Na użytkach zielonych, które nie są użytkowane kośnie lub pastwiskowo, ważne jest przeprowadzenie jednorazowego koszenia. Także opóźnianie terminu zbioru pierwszego pokosu do stadium kwitnienia zwiększa liczbę gatunków roślin i zapewnienia lepsze warunki życiowe dla egzystencji ptaków.
Trzeba umiejętnie łączyć cele rolnicze z ochroną przyrody. Kompleksy łąk z możliwością rozwoju dużej różnorodności florystycznej oraz gatunkami narażonymi na wyginięcie mogą być uznawane jako powierzchnie do ochrony ginących gatunków, co uwzględniają także programy rolno-środowiskowe.
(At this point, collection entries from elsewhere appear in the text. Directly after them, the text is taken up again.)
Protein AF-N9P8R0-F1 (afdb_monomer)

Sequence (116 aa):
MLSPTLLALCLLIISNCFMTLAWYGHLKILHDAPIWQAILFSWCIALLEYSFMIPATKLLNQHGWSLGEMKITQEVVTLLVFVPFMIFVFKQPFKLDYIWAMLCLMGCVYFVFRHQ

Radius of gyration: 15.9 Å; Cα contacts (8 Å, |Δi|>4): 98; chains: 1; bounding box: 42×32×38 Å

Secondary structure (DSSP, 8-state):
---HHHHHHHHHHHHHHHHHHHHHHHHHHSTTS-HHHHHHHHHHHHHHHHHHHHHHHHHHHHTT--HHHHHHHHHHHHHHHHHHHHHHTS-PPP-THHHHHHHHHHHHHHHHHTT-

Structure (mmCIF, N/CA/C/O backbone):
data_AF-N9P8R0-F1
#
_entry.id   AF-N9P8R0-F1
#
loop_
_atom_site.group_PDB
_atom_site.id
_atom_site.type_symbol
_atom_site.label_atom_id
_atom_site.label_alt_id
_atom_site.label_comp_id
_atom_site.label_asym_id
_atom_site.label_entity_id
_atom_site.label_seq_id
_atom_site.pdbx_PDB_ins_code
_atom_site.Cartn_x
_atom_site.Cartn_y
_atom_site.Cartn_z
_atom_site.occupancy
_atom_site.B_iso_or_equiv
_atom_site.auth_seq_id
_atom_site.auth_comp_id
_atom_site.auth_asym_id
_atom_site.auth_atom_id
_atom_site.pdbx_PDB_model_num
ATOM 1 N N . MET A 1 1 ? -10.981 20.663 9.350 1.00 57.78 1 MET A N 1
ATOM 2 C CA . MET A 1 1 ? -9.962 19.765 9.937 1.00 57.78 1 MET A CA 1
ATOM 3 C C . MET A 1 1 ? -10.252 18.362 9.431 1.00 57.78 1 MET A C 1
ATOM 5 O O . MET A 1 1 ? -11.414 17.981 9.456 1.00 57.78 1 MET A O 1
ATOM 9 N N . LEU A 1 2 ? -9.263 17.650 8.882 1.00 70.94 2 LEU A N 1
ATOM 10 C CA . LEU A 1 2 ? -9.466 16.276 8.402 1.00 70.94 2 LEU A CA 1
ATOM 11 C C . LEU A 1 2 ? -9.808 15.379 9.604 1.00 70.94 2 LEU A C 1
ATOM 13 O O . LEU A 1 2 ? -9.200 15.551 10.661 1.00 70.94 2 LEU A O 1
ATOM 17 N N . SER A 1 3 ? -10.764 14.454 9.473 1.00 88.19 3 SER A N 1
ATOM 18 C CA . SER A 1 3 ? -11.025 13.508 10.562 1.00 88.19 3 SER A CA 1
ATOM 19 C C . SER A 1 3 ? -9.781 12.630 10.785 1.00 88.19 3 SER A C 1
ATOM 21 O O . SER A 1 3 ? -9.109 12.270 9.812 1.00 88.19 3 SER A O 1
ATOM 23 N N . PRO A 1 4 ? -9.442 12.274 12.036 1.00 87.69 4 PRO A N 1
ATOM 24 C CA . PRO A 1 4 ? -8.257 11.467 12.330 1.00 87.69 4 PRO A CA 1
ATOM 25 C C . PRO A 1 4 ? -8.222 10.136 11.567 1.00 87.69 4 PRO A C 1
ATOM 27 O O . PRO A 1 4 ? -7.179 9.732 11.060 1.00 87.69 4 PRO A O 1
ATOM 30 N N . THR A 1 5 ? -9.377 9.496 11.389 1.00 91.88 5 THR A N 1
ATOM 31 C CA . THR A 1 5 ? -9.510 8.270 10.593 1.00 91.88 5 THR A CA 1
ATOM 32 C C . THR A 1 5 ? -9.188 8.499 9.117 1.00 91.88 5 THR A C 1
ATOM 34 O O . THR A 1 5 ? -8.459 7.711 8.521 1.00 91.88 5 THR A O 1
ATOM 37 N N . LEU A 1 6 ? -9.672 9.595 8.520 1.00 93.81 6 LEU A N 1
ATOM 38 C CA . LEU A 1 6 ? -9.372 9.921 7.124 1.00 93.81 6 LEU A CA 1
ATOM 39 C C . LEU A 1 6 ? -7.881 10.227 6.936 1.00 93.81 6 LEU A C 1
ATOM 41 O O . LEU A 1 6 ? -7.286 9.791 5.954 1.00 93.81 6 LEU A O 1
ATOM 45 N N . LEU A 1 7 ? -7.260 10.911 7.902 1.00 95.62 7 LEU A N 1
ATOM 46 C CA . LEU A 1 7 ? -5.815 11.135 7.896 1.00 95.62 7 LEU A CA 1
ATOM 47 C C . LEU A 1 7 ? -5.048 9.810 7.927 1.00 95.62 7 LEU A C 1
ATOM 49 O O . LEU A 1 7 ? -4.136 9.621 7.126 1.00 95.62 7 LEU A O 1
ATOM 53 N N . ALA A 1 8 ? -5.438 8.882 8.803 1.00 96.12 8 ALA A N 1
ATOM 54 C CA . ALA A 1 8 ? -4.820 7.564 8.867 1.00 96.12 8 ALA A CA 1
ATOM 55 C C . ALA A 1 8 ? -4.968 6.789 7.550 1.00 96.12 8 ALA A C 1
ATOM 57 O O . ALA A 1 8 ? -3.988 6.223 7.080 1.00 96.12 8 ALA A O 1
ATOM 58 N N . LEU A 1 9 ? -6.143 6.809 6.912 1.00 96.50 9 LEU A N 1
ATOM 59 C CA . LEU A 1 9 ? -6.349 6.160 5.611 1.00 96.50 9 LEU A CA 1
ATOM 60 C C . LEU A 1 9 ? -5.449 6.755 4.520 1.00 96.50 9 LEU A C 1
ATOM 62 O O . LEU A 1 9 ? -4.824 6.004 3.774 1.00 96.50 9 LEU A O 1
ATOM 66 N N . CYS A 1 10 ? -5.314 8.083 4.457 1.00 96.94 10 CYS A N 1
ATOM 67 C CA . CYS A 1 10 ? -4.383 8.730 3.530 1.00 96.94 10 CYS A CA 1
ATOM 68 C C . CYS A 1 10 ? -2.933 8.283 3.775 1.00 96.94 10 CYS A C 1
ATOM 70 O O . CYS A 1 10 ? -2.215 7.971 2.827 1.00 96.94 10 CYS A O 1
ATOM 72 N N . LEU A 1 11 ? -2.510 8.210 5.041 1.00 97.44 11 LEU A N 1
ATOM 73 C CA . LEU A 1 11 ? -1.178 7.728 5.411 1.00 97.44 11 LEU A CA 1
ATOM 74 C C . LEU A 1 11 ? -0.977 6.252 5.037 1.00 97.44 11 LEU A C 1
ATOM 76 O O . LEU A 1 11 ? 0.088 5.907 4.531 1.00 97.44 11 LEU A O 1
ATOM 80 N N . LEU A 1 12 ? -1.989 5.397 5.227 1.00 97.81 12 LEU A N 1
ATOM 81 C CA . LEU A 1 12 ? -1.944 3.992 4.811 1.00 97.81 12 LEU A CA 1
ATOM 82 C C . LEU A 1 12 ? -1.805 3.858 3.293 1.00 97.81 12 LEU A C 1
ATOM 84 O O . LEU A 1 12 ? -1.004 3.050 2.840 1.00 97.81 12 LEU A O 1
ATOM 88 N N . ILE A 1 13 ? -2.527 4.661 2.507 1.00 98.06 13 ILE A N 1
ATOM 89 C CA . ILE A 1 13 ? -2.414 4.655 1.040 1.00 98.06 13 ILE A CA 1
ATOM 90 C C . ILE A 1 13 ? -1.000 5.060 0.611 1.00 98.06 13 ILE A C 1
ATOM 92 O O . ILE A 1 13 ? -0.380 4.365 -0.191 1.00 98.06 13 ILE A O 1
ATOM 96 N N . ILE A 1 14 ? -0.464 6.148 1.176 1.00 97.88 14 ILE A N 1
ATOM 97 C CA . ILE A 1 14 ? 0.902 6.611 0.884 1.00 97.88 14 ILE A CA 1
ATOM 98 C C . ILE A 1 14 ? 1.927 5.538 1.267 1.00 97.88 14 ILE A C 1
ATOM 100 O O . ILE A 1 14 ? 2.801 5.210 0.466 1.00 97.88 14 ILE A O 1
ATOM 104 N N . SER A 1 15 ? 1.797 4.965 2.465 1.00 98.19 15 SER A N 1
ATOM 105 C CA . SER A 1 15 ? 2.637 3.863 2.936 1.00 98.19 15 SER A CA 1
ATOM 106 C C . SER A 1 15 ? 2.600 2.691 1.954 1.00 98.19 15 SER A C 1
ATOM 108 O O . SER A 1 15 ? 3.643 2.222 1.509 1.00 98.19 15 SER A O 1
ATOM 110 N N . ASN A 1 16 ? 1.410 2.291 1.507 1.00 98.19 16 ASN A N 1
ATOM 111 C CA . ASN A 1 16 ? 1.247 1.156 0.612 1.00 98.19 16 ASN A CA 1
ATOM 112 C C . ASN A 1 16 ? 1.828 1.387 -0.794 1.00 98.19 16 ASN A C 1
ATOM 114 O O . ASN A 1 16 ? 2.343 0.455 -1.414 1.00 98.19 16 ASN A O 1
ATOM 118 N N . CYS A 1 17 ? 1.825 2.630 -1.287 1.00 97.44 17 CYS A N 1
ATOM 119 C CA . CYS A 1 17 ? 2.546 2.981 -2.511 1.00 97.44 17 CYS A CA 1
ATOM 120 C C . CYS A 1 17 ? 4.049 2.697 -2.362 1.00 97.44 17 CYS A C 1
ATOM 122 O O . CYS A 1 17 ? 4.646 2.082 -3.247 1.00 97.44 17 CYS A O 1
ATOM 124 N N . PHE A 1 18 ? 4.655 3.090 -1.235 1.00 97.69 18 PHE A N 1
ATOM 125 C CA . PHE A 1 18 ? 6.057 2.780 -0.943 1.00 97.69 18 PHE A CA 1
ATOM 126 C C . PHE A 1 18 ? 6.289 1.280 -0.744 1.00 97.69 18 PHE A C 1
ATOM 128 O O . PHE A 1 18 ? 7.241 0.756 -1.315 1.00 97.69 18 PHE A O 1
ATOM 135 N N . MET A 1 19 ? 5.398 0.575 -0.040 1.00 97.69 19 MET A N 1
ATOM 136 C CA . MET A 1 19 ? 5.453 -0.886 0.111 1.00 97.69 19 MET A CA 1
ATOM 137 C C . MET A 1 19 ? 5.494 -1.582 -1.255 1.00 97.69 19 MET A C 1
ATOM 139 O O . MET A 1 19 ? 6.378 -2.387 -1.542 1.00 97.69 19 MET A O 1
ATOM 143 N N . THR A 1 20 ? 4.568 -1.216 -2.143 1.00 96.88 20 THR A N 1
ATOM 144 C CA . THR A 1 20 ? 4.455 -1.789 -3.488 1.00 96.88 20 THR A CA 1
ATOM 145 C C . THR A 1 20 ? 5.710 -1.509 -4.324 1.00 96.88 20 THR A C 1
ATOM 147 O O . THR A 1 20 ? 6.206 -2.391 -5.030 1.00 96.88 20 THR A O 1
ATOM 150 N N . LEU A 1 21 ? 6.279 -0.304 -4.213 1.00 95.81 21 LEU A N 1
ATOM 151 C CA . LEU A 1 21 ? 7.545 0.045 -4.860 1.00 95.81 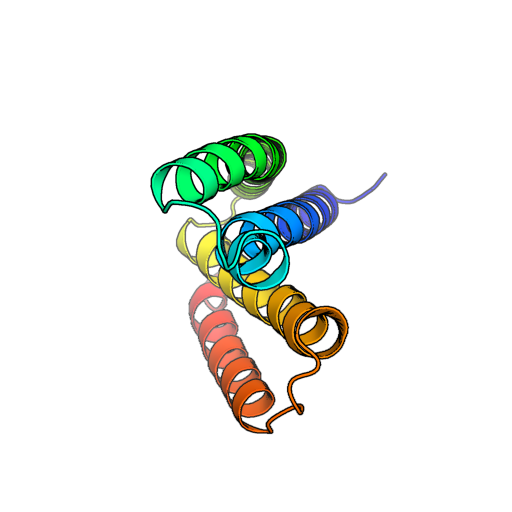21 LEU A CA 1
ATOM 152 C C . LEU A 1 21 ? 8.732 -0.737 -4.286 1.00 95.81 21 LEU A C 1
ATOM 154 O O . LEU A 1 21 ? 9.561 -1.210 -5.061 1.00 95.81 21 LEU A O 1
ATOM 158 N N . ALA A 1 22 ? 8.811 -0.903 -2.965 1.00 96.12 22 ALA A N 1
ATOM 159 C CA . ALA A 1 22 ? 9.861 -1.681 -2.316 1.00 96.12 22 ALA A CA 1
ATOM 160 C C . ALA A 1 22 ? 9.810 -3.149 -2.763 1.00 96.12 22 ALA A C 1
ATOM 162 O O . ALA A 1 22 ? 10.829 -3.734 -3.115 1.00 96.12 22 ALA A O 1
ATOM 163 N N . TRP A 1 23 ? 8.618 -3.744 -2.811 1.00 96.00 23 TRP A N 1
ATOM 164 C CA . TRP A 1 23 ? 8.470 -5.167 -3.114 1.00 96.00 23 TRP A CA 1
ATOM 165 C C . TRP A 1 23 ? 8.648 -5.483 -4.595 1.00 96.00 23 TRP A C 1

W podsumowaniu należy dodać, że w ostatnich latach nasiliło się wymieranie niektórych gatunków roślin łąkowych. Utrata każdego gatunku oznacza zmniejszenie stabilności całego ekosystemu, jest naruszeniem całej sieci powiązań. Jest to wreszcie strata niepowtarzalnego układu genetycznego oraz pozbawienie ewolucji materiału do ciągłych przemian.
Ograniczenie i wyeliminowanie szkodliwych oddziaływań między innymi wypalania traw, może stać się skuteczną formą ochrony flory, przed tym niekorzystnym zjawiskiem.